CDI3D: Cross-guided Dense-view Interpolation for 3D Reconstruction
Zhiyuan Wu, Xibin Song, Senbo Wang, Weizhe Liu, Jiayu Yang, Ziang Cheng, Shenzhou Chen, Taizhang Shang, Weixuan Sun, Shan Luo, Pan Ji
TL;DR
CDI3D tackles the challenge of high-quality 3D reconstruction from a single image by decoupling main-view generation from dense view synthesis. It leverages a 2D diffusion model to produce $N=4$ main views, then enriches them with a Dense View Interpolation (DVI) module guided by a tilt camera trajectory, before feeding the expanded view set into a tri-plane-based Large Reconstruction Model for textured mesh generation. The approach yields superior geometry and texture fidelity, improved multi-view consistency, and faster novel-view synthesis compared to video-diffusion baselines, validated on diverse datasets including GSO and Objaverse. The work demonstrates practical impact by enabling efficient, high-quality 3D content creation with broad applicability to AR/VR, robotics, and entertainment, while highlighting avenues for further enhancement via feature-level view super-resolution.
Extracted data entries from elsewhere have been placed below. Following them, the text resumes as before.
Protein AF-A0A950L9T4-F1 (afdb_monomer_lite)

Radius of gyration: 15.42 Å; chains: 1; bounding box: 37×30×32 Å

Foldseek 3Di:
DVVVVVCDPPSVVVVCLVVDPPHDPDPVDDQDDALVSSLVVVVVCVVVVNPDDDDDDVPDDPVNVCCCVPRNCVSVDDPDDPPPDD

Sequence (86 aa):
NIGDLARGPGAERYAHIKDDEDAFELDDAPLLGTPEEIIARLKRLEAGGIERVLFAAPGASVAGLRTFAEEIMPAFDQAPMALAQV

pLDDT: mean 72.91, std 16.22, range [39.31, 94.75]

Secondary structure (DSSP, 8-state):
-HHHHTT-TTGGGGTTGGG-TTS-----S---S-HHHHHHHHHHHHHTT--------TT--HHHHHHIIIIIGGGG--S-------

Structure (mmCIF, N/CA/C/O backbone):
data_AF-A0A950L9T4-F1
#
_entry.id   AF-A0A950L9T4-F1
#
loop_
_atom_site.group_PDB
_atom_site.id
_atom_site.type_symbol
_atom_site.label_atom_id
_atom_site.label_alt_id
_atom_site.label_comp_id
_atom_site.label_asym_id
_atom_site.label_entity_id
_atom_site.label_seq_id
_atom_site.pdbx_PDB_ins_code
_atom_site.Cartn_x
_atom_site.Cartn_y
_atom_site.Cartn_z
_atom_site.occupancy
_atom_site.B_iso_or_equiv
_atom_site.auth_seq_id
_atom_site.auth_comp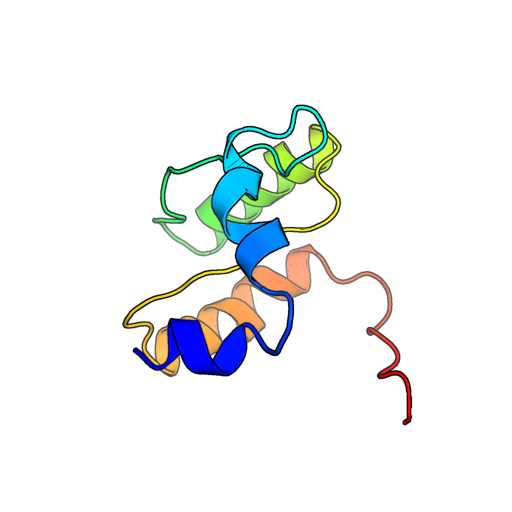_id
_atom_site.auth_asym_id
_atom_site.auth_atom_id
_atom_site.pdbx_PDB_model_num
ATOM 1 N N . ASN A 1 1 ? 25.385 4.671 -0.278 1.00 50.81 1 ASN A N 1
ATOM 2 C CA . ASN A 1 1 ? 23.990 5.015 0.097 1.00 50.81 1 ASN A CA 1
ATOM 3 C C . ASN A 1 1 ? 23.372 3.779 0.767 1.00 50.81 1 ASN A C 1
ATOM 5 O O . ASN A 1 1 ? 23.820 2.683 0.459 1.00 50.81 1 ASN A O 1
ATOM 9 N N . ILE A 1 2 ? 22.412 3.900 1.698 1.00 51.44 2 ILE A N 1
ATOM 10 C CA . ILE A 1 2 ? 21.759 2.733 2.337 1.00 51.44 2 ILE A CA 1
ATOM 11 C C . ILE A 1 2 ? 21.113 1.790 1.305 1.00 51.44 2 ILE A C 1
ATOM 13 O O . ILE A 1 2 ? 21.124 0.576 1.482 1.00 51.44 2 ILE A O 1
ATOM 17 N N . GLY A 1 3 ? 20.668 2.345 0.173 1.00 51.03 3 GLY A N 1
ATOM 18 C CA . GLY A 1 3 ? 20.178 1.583 -0.972 1.00 51.03 3 GLY A CA 1
ATOM 19 C C . GLY A 1 3 ? 21.242 0.731 -1.670 1.00 51.03 3 GLY A C 1
ATOM 20 O O . GLY A 1 3 ? 20.881 -0.258 -2.295 1.00 51.03 3 GLY A O 1
ATOM 21 N N . ASP A 1 4 ? 22.532 1.063 -1.553 1.00 55.78 4 ASP A N 1
ATOM 22 C CA . ASP A 1 4 ? 23.622 0.237 -2.101 1.00 55.78 4 ASP A CA 1
ATOM 23 C C . ASP A 1 4 ? 23.964 -0.930 -1.168 1.00 55.78 4 ASP A C 1
ATOM 25 O O . ASP A 1 4 ? 24.267 -2.023 -1.631 1.00 55.78 4 ASP A O 1
ATOM 29 N N . LEU A 1 5 ? 23.859 -0.716 0.148 1.00 59.31 5 LEU A N 1
ATOM 30 C CA . LEU A 1 5 ? 24.101 -1.743 1.167 1.00 59.31 5 LEU A CA 1
ATOM 31 C C . LEU A 1 5 ? 22.981 -2.792 1.212 1.00 59.31 5 LEU A C 1
ATOM 33 O O . LEU A 1 5 ? 23.260 -3.974 1.380 1.00 59.31 5 LEU A O 1
ATOM 37 N N . ALA A 1 6 ? 21.724 -2.373 1.027 1.00 61.34 6 ALA A N 1
ATOM 38 C CA . ALA A 1 6 ? 20.562 -3.267 1.015 1.00 61.34 6 ALA A CA 1
ATOM 39 C C . ALA A 1 6 ? 20.542 -4.234 -0.183 1.00 61.34 6 ALA A C 1
ATOM 41 O O . ALA A 1 6 ? 19.861 -5.254 -0.151 1.00 61.34 6 ALA A O 1
ATOM 42 N N . ARG A 1 7 ? 21.276 -3.902 -1.247 1.00 66.25 7 ARG A N 1
ATOM 43 C CA . ARG A 1 7 ? 21.235 -4.601 -2.532 1.00 66.25 7 ARG A CA 1
ATOM 44 C C . ARG A 1 7 ? 22.060 -5.907 -2.526 1.00 66.25 7 ARG A C 1
ATOM 46 O O . ARG A 1 7 ? 21.748 -6.821 -3.284 1.00 66.25 7 ARG A O 1
ATOM 53 N N . GLY A 1 8 ? 23.035 -6.026 -1.617 1.00 61.50 8 GLY A N 1
ATOM 54 C CA . GLY A 1 8 ? 23.871 -7.219 -1.427 1.00 61.50 8 GLY A CA 1
ATOM 55 C C . GLY A 1 8 ? 24.919 -7.452 -2.535 1.00 61.50 8 GLY A C 1
ATOM 56 O O . GLY A 1 8 ? 24.977 -6.701 -3.507 1.00 61.50 8 GLY A O 1
ATOM 57 N N . PRO A 1 9 ? 25.783 -8.478 -2.405 1.00 67.00 9 PRO A N 1
ATOM 58 C CA . PRO A 1 9 ? 26.714 -8.872 -3.467 1.00 67.00 9 PRO A CA 1
ATOM 59 C C . PRO A 1 9 ? 25.949 -9.359 -4.711 1.00 67.00 9 PRO A C 1
ATOM 61 O O . PRO A 1 9 ? 25.033 -10.172 -4.576 1.00 67.00 9 PRO A O 1
ATOM 64 N N . GLY A 1 10 ? 26.315 -8.907 -5.917 1.00 61.19 10 GLY A N 1
ATOM 65 C CA . GLY A 1 10 ? 25.628 -9.282 -7.164 1.00 61.19 10 GLY A CA 1
ATOM 66 C C . GLY A 1 10 ? 24.466 -8.363 -7.549 1.00 61.19 10 GLY A C 1
ATOM 67 O O . GLY A 1 10 ? 23.692 -8.686 -8.450 1.00 61.19 10 GLY A O 1
ATOM 68 N N . ALA A 1 11 ? 24.314 -7.228 -6.870 1.00 59.72 11 ALA A N 1
ATOM 69 C CA . ALA A 1 11 ? 23.211 -6.300 -7.074 1.00 59.72 11 ALA A CA 1
ATOM 70 C C . ALA A 1 11 ? 23.236 -5.533 -8.399 1.00 59.72 11 ALA A C 1
ATOM 72 O O . ALA A 1 11 ? 22.212 -4.995 -8.815 1.00 59.72 11 ALA A O 1
ATOM 73 N N . GLU A 1 12 ? 24.386 -5.495 -9.064 1.00 63.41 12 GLU A N 1
ATOM 74 C CA . GLU A 1 12 ? 24.571 -5.025 -10.439 1.00 63.41 12 GLU A CA 1
ATOM 75 C C . GLU A 1 12 ? 23.542 -5.621 -11.415 1.00 63.41 12 GLU A C 1
ATOM 77 O O . GLU A 1 12 ? 23.101 -4.924 -12.325 1.00 63.41 12 GLU A O 1
ATOM 82 N N . ARG A 1 13 ? 23.055 -6.850 -11.177 1.00 60.09 13 ARG A N 1
ATOM 83 C CA . ARG A 1 13 ? 21.975 -7.460 -11.978 1.00 60.09 13 ARG A CA 1
ATOM 84 C C . ARG A 1 13 ? 20.642 -6.708 -11.902 1.00 60.09 13 ARG A C 1
ATOM 86 O O . ARG A 1 13 ? 19.814 -6.838 -12.789 1.00 60.09 13 ARG A O 1
ATOM 93 N N . TYR A 1 14 ? 20.435 -5.924 -10.845 1.00 54.44 14 TYR A N 1
ATOM 94 C CA . TYR A 1 14 ? 19.234 -5.116 -10.635 1.00 54.44 14 TYR A CA 1
ATOM 95 C C . TYR A 1 14 ? 19.383 -3.679 -11.146 1.00 54.44 14 TYR A C 1
ATOM 97 O O . TYR A 1 14 ? 18.404 -2.938 -11.158 1.00 54.44 14 TYR A O 1
ATOM 105 N N . ALA A 1 15 ? 20.584 -3.263 -11.568 1.00 58.62 15 ALA A N 1
ATOM 106 C CA . ALA A 1 15 ? 20.813 -1.927 -12.123 1.00 58.62 15 ALA A CA 1
ATOM 107 C C . ALA A 1 15 ? 20.120 -1.735 -13.484 1.00 58.62 15 ALA A C 1
ATOM 109 O O . ALA A 1 15 ? 19.748 -0.615 -13.823 1.00 58.62 15 ALA A O 1
ATOM 110 N N . HIS A 1 16 ? 19.902 -2.837 -14.207 1.00 57.06 16 HIS A N 1
ATOM 111 C CA . HIS A 1 16 ? 19.258 -2.891 -15.520 1.00 57.06 16 HIS A CA 1
ATOM 112 C C . HIS A 1 16 ? 17.848 -3.490 -15.475 1.00 57.06 16 HIS A C 1
ATOM 114 O O . HIS A 1 16 ? 17.308 -3.834 -16.515 1.00 57.06 16 HIS A O 1
ATOM 120 N N . ILE A 1 17 ? 17.220 -3.591 -14.291 1.00 57.69 17 ILE A N 1
ATOM 121 C CA . ILE A 1 17 ? 15.832 -4.079 -14.174 1.00 57.69 17 ILE A CA 1
ATOM 122 C C . ILE A 1 17 ? 14.878 -3.271 -15.064 1.00 57.69 17 ILE A C 1
ATOM 124 O O . ILE A 1 17 ? 13.897 -3.809 -15.532 1.00 57.69 17 ILE A O 1
ATOM 128 N N . LYS A 1 18 ? 15.150 -1.987 -15.321 1.00 52.03 18 LYS A N 1
ATOM 129 C CA . LYS A 1 18 ? 14.298 -1.168 -16.197 1.00 52.03 18 LYS A CA 1
ATOM 130 C C . LYS A 1 18 ? 14.397 -1.534 -17.685 1.00 52.03 18 LYS A C 1
ATOM 132 O O . LYS A 1 18 ? 13.528 -1.127 -18.445 1.00 52.03 18 LYS A O 1
ATOM 137 N N . ASP A 1 19 ? 15.451 -2.249 -18.075 1.00 59.88 19 ASP A N 1
ATOM 138 C CA . ASP A 1 19 ? 15.768 -2.608 -19.461 1.00 59.88 19 ASP A CA 1
ATOM 139 C C . ASP A 1 19 ? 15.412 -4.078 -19.779 1.00 59.88 19 ASP A C 1
ATOM 141 O O . ASP A 1 19 ? 15.654 -4.544 -20.891 1.00 59.88 19 ASP A O 1
ATOM 145 N N . ASP A 1 20 ? 14.882 -4.818 -18.801 1.00 58.56 20 ASP A N 1
ATOM 146 C CA . ASP A 1 20 ? 14.496 -6.225 -18.920 1.00 58.56 20 ASP A CA 1
ATOM 147 C C . ASP A 1 20 ? 13.011 -6.317 -19.311 1.00 58.56 20 ASP A C 1
ATOM 149 O O . ASP A 1 20 ? 12.148 -5.769 -18.627 1.00 58.56 20 ASP A O 1
ATOM 153 N N . GLU A 1 21 ? 12.709 -6.979 -20.432 1.00 54.47 21 GLU A N 1
ATOM 154 C CA . GLU A 1 21 ? 11.339 -7.117 -20.953 1.00 54.47 21 GLU A CA 1
ATOM 155 C C . GLU A 1 21 ? 10.432 -7.944 -20.018 1.00 54.47 21 GLU A C 1
ATOM 157 O O . GLU A 1 21 ? 9.212 -7.792 -20.072 1.00 54.47 21 GLU A O 1
ATOM 162 N N . ASP A 1 22 ? 11.018 -8.761 -19.130 1.00 53.53 22 ASP A N 1
ATOM 163 C CA . ASP A 1 22 ? 10.321 -9.525 -18.086 1.00 53.53 22 ASP A CA 1
ATOM 164 C C . ASP A 1 22 ? 10.273 -8.787 -16.731 1.00 53.53 22 ASP A C 1
ATOM 166 O O . ASP A 1 22 ? 9.724 -9.301 -15.747 1.00 53.53 22 ASP A O 1
ATOM 170 N N . ALA A 1 23 ? 10.857 -7.589 -16.625 1.00 54.66 23 ALA A N 1
ATOM 171 C CA . ALA A 1 23 ? 10.816 -6.825 -15.389 1.00 54.66 23 ALA A CA 1
ATOM 172 C C . ALA A 1 23 ? 9.498 -6.070 -15.206 1.00 54.66 23 ALA A C 1
ATOM 174 O O . ALA A 1 23 ? 8.872 -5.599 -16.149 1.00 54.66 23 ALA A O 1
ATOM 175 N N . PHE A 1 24 ? 9.116 -5.966 -13.929 1.00 53.97 24 PHE A N 1
ATOM 176 C CA . PHE A 1 24 ? 7.936 -5.288 -13.396 1.00 53.97 24 PHE A CA 1
ATOM 177 C C . PHE A 1 24 ? 7.435 -4.139 -14.276 1.00 53.97 24 PHE A C 1
ATOM 179 O O . PHE A 1 24 ? 8.180 -3.200 -14.553 1.00 53.97 24 PHE A O 1
ATOM 186 N N . GLU A 1 25 ? 6.149 -4.164 -14.627 1.00 54.59 25 GLU A N 1
ATOM 187 C CA . GLU A 1 25 ? 5.505 -3.009 -15.243 1.00 54.59 25 GLU A CA 1
ATOM 188 C C . GLU A 1 25 ? 5.588 -1.824 -14.261 1.00 54.59 25 GLU A C 1
ATOM 190 O O . GLU A 1 25 ? 5.004 -1.835 -13.173 1.00 54.59 25 GLU A O 1
ATOM 195 N N . LEU A 1 26 ? 6.411 -0.831 -14.605 1.00 52.81 26 LEU A N 1
ATOM 196 C CA . LEU A 1 26 ? 6.671 0.334 -13.764 1.00 52.81 26 LEU A CA 1
ATOM 197 C C . LEU A 1 26 ? 5.558 1.364 -13.959 1.00 52.81 26 LEU A C 1
ATOM 199 O O . LEU A 1 26 ? 5.645 2.246 -14.812 1.00 52.81 26 LEU A O 1
ATOM 203 N N . ASP A 1 27 ? 4.520 1.284 -13.128 1.00 60.12 27 ASP A N 1
ATOM 204 C CA . ASP A 1 27 ? 3.643 2.431 -12.893 1.00 60.12 27 ASP A CA 1
ATOM 205 C C . ASP A 1 27 ? 4.372 3.421 -11.965 1.00 60.12 27 ASP A C 1
ATOM 207 O O . ASP A 1 27 ? 4.290 3.347 -10.738 1.00 60.12 27 ASP A O 1
ATOM 211 N N . ASP A 1 28 ? 5.135 4.338 -12.569 1.00 57.81 28 ASP A N 1
ATOM 212 C CA . ASP A 1 28 ? 5.913 5.375 -11.872 1.00 57.81 28 ASP A CA 1
ATOM 213 C C . ASP A 1 28 ? 5.022 6.446 -11.193 1.00 57.81 28 ASP A C 1
ATOM 215 O O . ASP A 1 28 ? 5.535 7.364 -10.542 1.00 57.81 28 ASP A O 1
ATOM 219 N N . ALA A 1 29 ? 3.687 6.378 -11.316 1.00 64.50 29 ALA A N 1
ATOM 220 C CA . ALA A 1 29 ? 2.811 7.356 -10.683 1.00 64.50 29 ALA A CA 1
ATOM 221 C C . ALA A 1 29 ? 2.592 7.030 -9.189 1.00 64.50 29 ALA A C 1
ATOM 223 O O . ALA A 1 29 ? 2.092 5.955 -8.850 1.00 64.50 29 ALA A O 1
ATOM 224 N N . PRO A 1 30 ? 2.866 7.970 -8.265 1.00 71.19 30 PRO A N 1
ATOM 225 C CA . PRO A 1 30 ? 2.737 7.727 -6.830 1.00 71.19 30 PRO A CA 1
ATOM 226 C C . PRO A 1 30 ? 1.293 7.385 -6.430 1.00 71.19 30 PRO A C 1
ATOM 228 O O . PRO A 1 30 ? 0.333 7.912 -7.000 1.00 71.19 30 PRO A O 1
ATOM 231 N N . LEU A 1 31 ? 1.130 6.511 -5.430 1.00 78.06 31 LEU A N 1
ATOM 232 C CA . LEU A 1 31 ? -0.162 6.238 -4.791 1.00 78.06 31 LEU A CA 1
ATOM 233 C C . LEU A 1 31 ? -0.532 7.421 -3.885 1.00 78.06 31 LEU A C 1
ATOM 235 O O . LEU A 1 31 ? -0.106 7.492 -2.735 1.00 78.06 31 LEU A O 1
ATOM 239 N N . LEU A 1 32 ? -1.291 8.371 -4.430 1.00 79.88 32 LEU A N 1
ATOM 240 C CA . LEU A 1 32 ? -1.776 9.561 -3.732 1.00 79.88 32 LEU A CA 1
ATOM 241 C C . LEU A 1 32 ? -3.303 9.539 -3.690 1.00 79.88 32 LEU A C 1
ATOM 243 O O . LEU A 1 32 ? -3.927 9.262 -4.714 1.00 79.88 32 LEU A O 1
ATOM 247 N N . GLY A 1 33 ? -3.883 9.858 -2.534 1.00 86.75 33 GLY A N 1
ATOM 248 C CA . GLY A 1 33 ? -5.334 9.917 -2.358 1.00 86.75 33 GLY A CA 1
ATOM 249 C C . GLY A 1 33 ? -5.792 9.393 -1.002 1.00 86.75 33 GLY A C 1
ATOM 250 O O . GLY A 1 33 ? -4.980 9.177 -0.098 1.00 86.75 33 GLY A O 1
ATOM 251 N N . THR A 1 34 ? -7.100 9.196 -0.867 1.00 93.69 34 THR A N 1
ATOM 252 C CA . THR A 1 34 ? -7.708 8.515 0.283 1.00 93.69 34 THR A CA 1
ATOM 253 C C . THR A 1 34 ? -7.438 7.004 0.233 1.00 93.69 34 THR A C 1
ATOM 255 O O . THR A 1 34 ? -7.086 6.471 -0.828 1.00 93.69 34 THR A O 1
ATOM 258 N N . PRO A 1 35 ? -7.616 6.275 1.350 1.00 94.19 35 PRO A N 1
ATOM 259 C CA . PRO A 1 35 ? -7.533 4.816 1.355 1.00 94.19 35 PRO A CA 1
ATOM 260 C C . PRO A 1 35 ? -8.387 4.156 0.263 1.00 94.19 35 PRO A C 1
ATOM 262 O O . PRO A 1 35 ? -7.902 3.273 -0.441 1.00 94.19 35 PRO A O 1
ATOM 265 N N . GLU A 1 36 ? -9.618 4.623 0.042 1.00 94.75 36 GLU A N 1
ATOM 266 C CA . GLU A 1 36 ? -10.530 4.085 -0.974 1.00 94.75 36 GLU A CA 1
ATOM 267 C C . GLU A 1 36 ? -10.001 4.284 -2.397 1.00 94.75 36 GLU A C 1
ATOM 269 O O . GLU A 1 36 ? -10.083 3.373 -3.225 1.00 94.75 36 GLU A O 1
ATOM 274 N N . GLU A 1 37 ? -9.435 5.458 -2.688 1.00 93.69 37 GLU A N 1
ATOM 275 C CA . GLU A 1 37 ? -8.841 5.763 -3.993 1.00 93.69 37 GLU A CA 1
ATOM 276 C C . GLU A 1 37 ? -7.625 4.871 -4.267 1.00 93.69 37 GLU A C 1
ATOM 278 O O . GLU A 1 37 ? -7.465 4.351 -5.379 1.00 93.69 37 GLU A O 1
ATOM 283 N N . ILE A 1 38 ? -6.802 4.636 -3.239 1.00 92.25 38 ILE A N 1
ATOM 284 C CA . ILE A 1 38 ? -5.638 3.751 -3.319 1.00 92.25 38 ILE A CA 1
ATOM 285 C C . ILE A 1 38 ? -6.082 2.299 -3.528 1.00 92.25 38 ILE A C 1
ATOM 287 O O . ILE A 1 38 ? -5.582 1.646 -4.445 1.00 92.25 38 ILE A O 1
ATOM 291 N N . ILE A 1 39 ? -7.060 1.805 -2.760 1.00 93.19 39 ILE A N 1
ATOM 292 C CA . ILE A 1 39 ? -7.630 0.457 -2.928 1.00 93.19 39 ILE A CA 1
ATOM 293 C C . ILE A 1 39 ? -8.165 0.281 -4.350 1.00 93.19 39 ILE A C 1
ATOM 295 O O . ILE A 1 39 ? -7.841 -0.699 -5.021 1.00 93.19 39 ILE A O 1
ATOM 299 N N . ALA A 1 40 ? -8.963 1.233 -4.839 1.00 93.38 40 ALA A N 1
ATOM 300 C CA . ALA A 1 40 ? -9.543 1.166 -6.174 1.00 93.38 40 ALA A CA 1
ATOM 301 C C . ALA A 1 40 ? -8.466 1.121 -7.264 1.00 93.38 40 ALA A C 1
ATOM 303 O O . ALA A 1 40 ? -8.641 0.443 -8.276 1.00 93.38 40 ALA A O 1
ATOM 304 N N . ARG A 1 41 ? -7.350 1.833 -7.077 1.00 90.31 41 ARG A N 1
ATOM 305 C CA . ARG A 1 41 ? -6.216 1.787 -8.003 1.00 90.31 41 ARG A CA 1
ATOM 306 C C . ARG A 1 41 ? -5.494 0.446 -7.962 1.00 90.31 41 ARG A C 1
ATOM 308 O O . ARG A 1 41 ? -5.291 -0.141 -9.019 1.00 90.31 41 ARG A O 1
ATOM 315 N N . LEU A 1 42 ? -5.172 -0.058 -6.776 1.00 90.00 42 LEU A N 1
ATOM 316 C CA . LEU A 1 42 ? -4.514 -1.354 -6.608 1.00 90.00 42 LEU A CA 1
ATOM 317 C C . LEU A 1 42 ? -5.366 -2.506 -7.170 1.00 90.00 42 LEU A C 1
ATOM 319 O O . LEU A 1 42 ? -4.833 -3.364 -7.861 1.00 90.00 42 LEU A O 1
ATOM 323 N N . LYS A 1 43 ? -6.695 -2.474 -7.002 1.00 91.31 43 LYS A N 1
ATOM 324 C CA . LYS A 1 43 ? -7.599 -3.466 -7.616 1.00 91.31 43 LYS A CA 1
ATOM 325 C C . LYS A 1 43 ? -7.642 -3.409 -9.141 1.00 91.31 43 LYS A C 1
ATOM 327 O O . LYS A 1 43 ? -7.871 -4.431 -9.780 1.00 91.31 43 LYS A O 1
ATOM 332 N N . ARG A 1 44 ? -7.425 -2.238 -9.754 1.00 89.88 44 ARG A N 1
ATOM 333 C CA . ARG A 1 44 ? -7.278 -2.153 -11.219 1.00 89.88 44 ARG A CA 1
ATOM 334 C C . ARG A 1 44 ? -5.990 -2.818 -11.691 1.00 89.88 44 ARG A C 1
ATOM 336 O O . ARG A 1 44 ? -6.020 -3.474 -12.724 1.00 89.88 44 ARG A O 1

The key ideas are the two-stage view generation with density via DVI, elevation-informed camera trajectories, and a cross-modal fusion that efficiently maps multi-view tokens to a fixed tri-plane representation for mesh reconstruction. $N$ and interpolation details are integral to the method’s performance, as reflected in the reported improvements across geometry and texture metrics.
Abstract
3D object reconstruction from single-view image is a fundamental task in computer vision with wide-ranging applications. Recent advancements in Large Reconstruction Models (LRMs) have shown great promise in leveraging multi-view images generated by 2D diffusion models to extract 3D content. However, challenges remain as 2D diffusion models often struggle to produce dense images with strong multi-view consistency, and LRMs tend to amplify these inconsistencies during the 3D reconstruction process. Addressing these issues is critical for achieving high-quality and efficient 3D reconstruction. In this paper, we present CDI3D, a feed-forward framework designed for efficient, high-quality image-to-3D generation with view interpolation. To tackle the aforementioned challenges, we propose to integrate 2D diffusion-based view interpolation into the LRM pipeline to enhance the quality and consistency of the generated mesh. Specifically, our approach introduces a Dense View Interpolation (DVI) module, which synthesizes interpolated images between main views generated by the 2D diffusion model, effectively densifying the input views with better multi-view consistency. We also design a tilt camera pose trajectory to capture views with different elevations and perspectives. Subsequently, we employ a tri-plane-based mesh reconstruction strategy to extract robust tokens from these interpolated and original views, enabling the generation of high-quality 3D meshes with superior texture and geometry. Extensive experiments demonstrate that our method significantly outperforms previous state-of-the-art approaches across various benchmarks, producing 3D content with enhanced texture fidelity and geometric accuracy.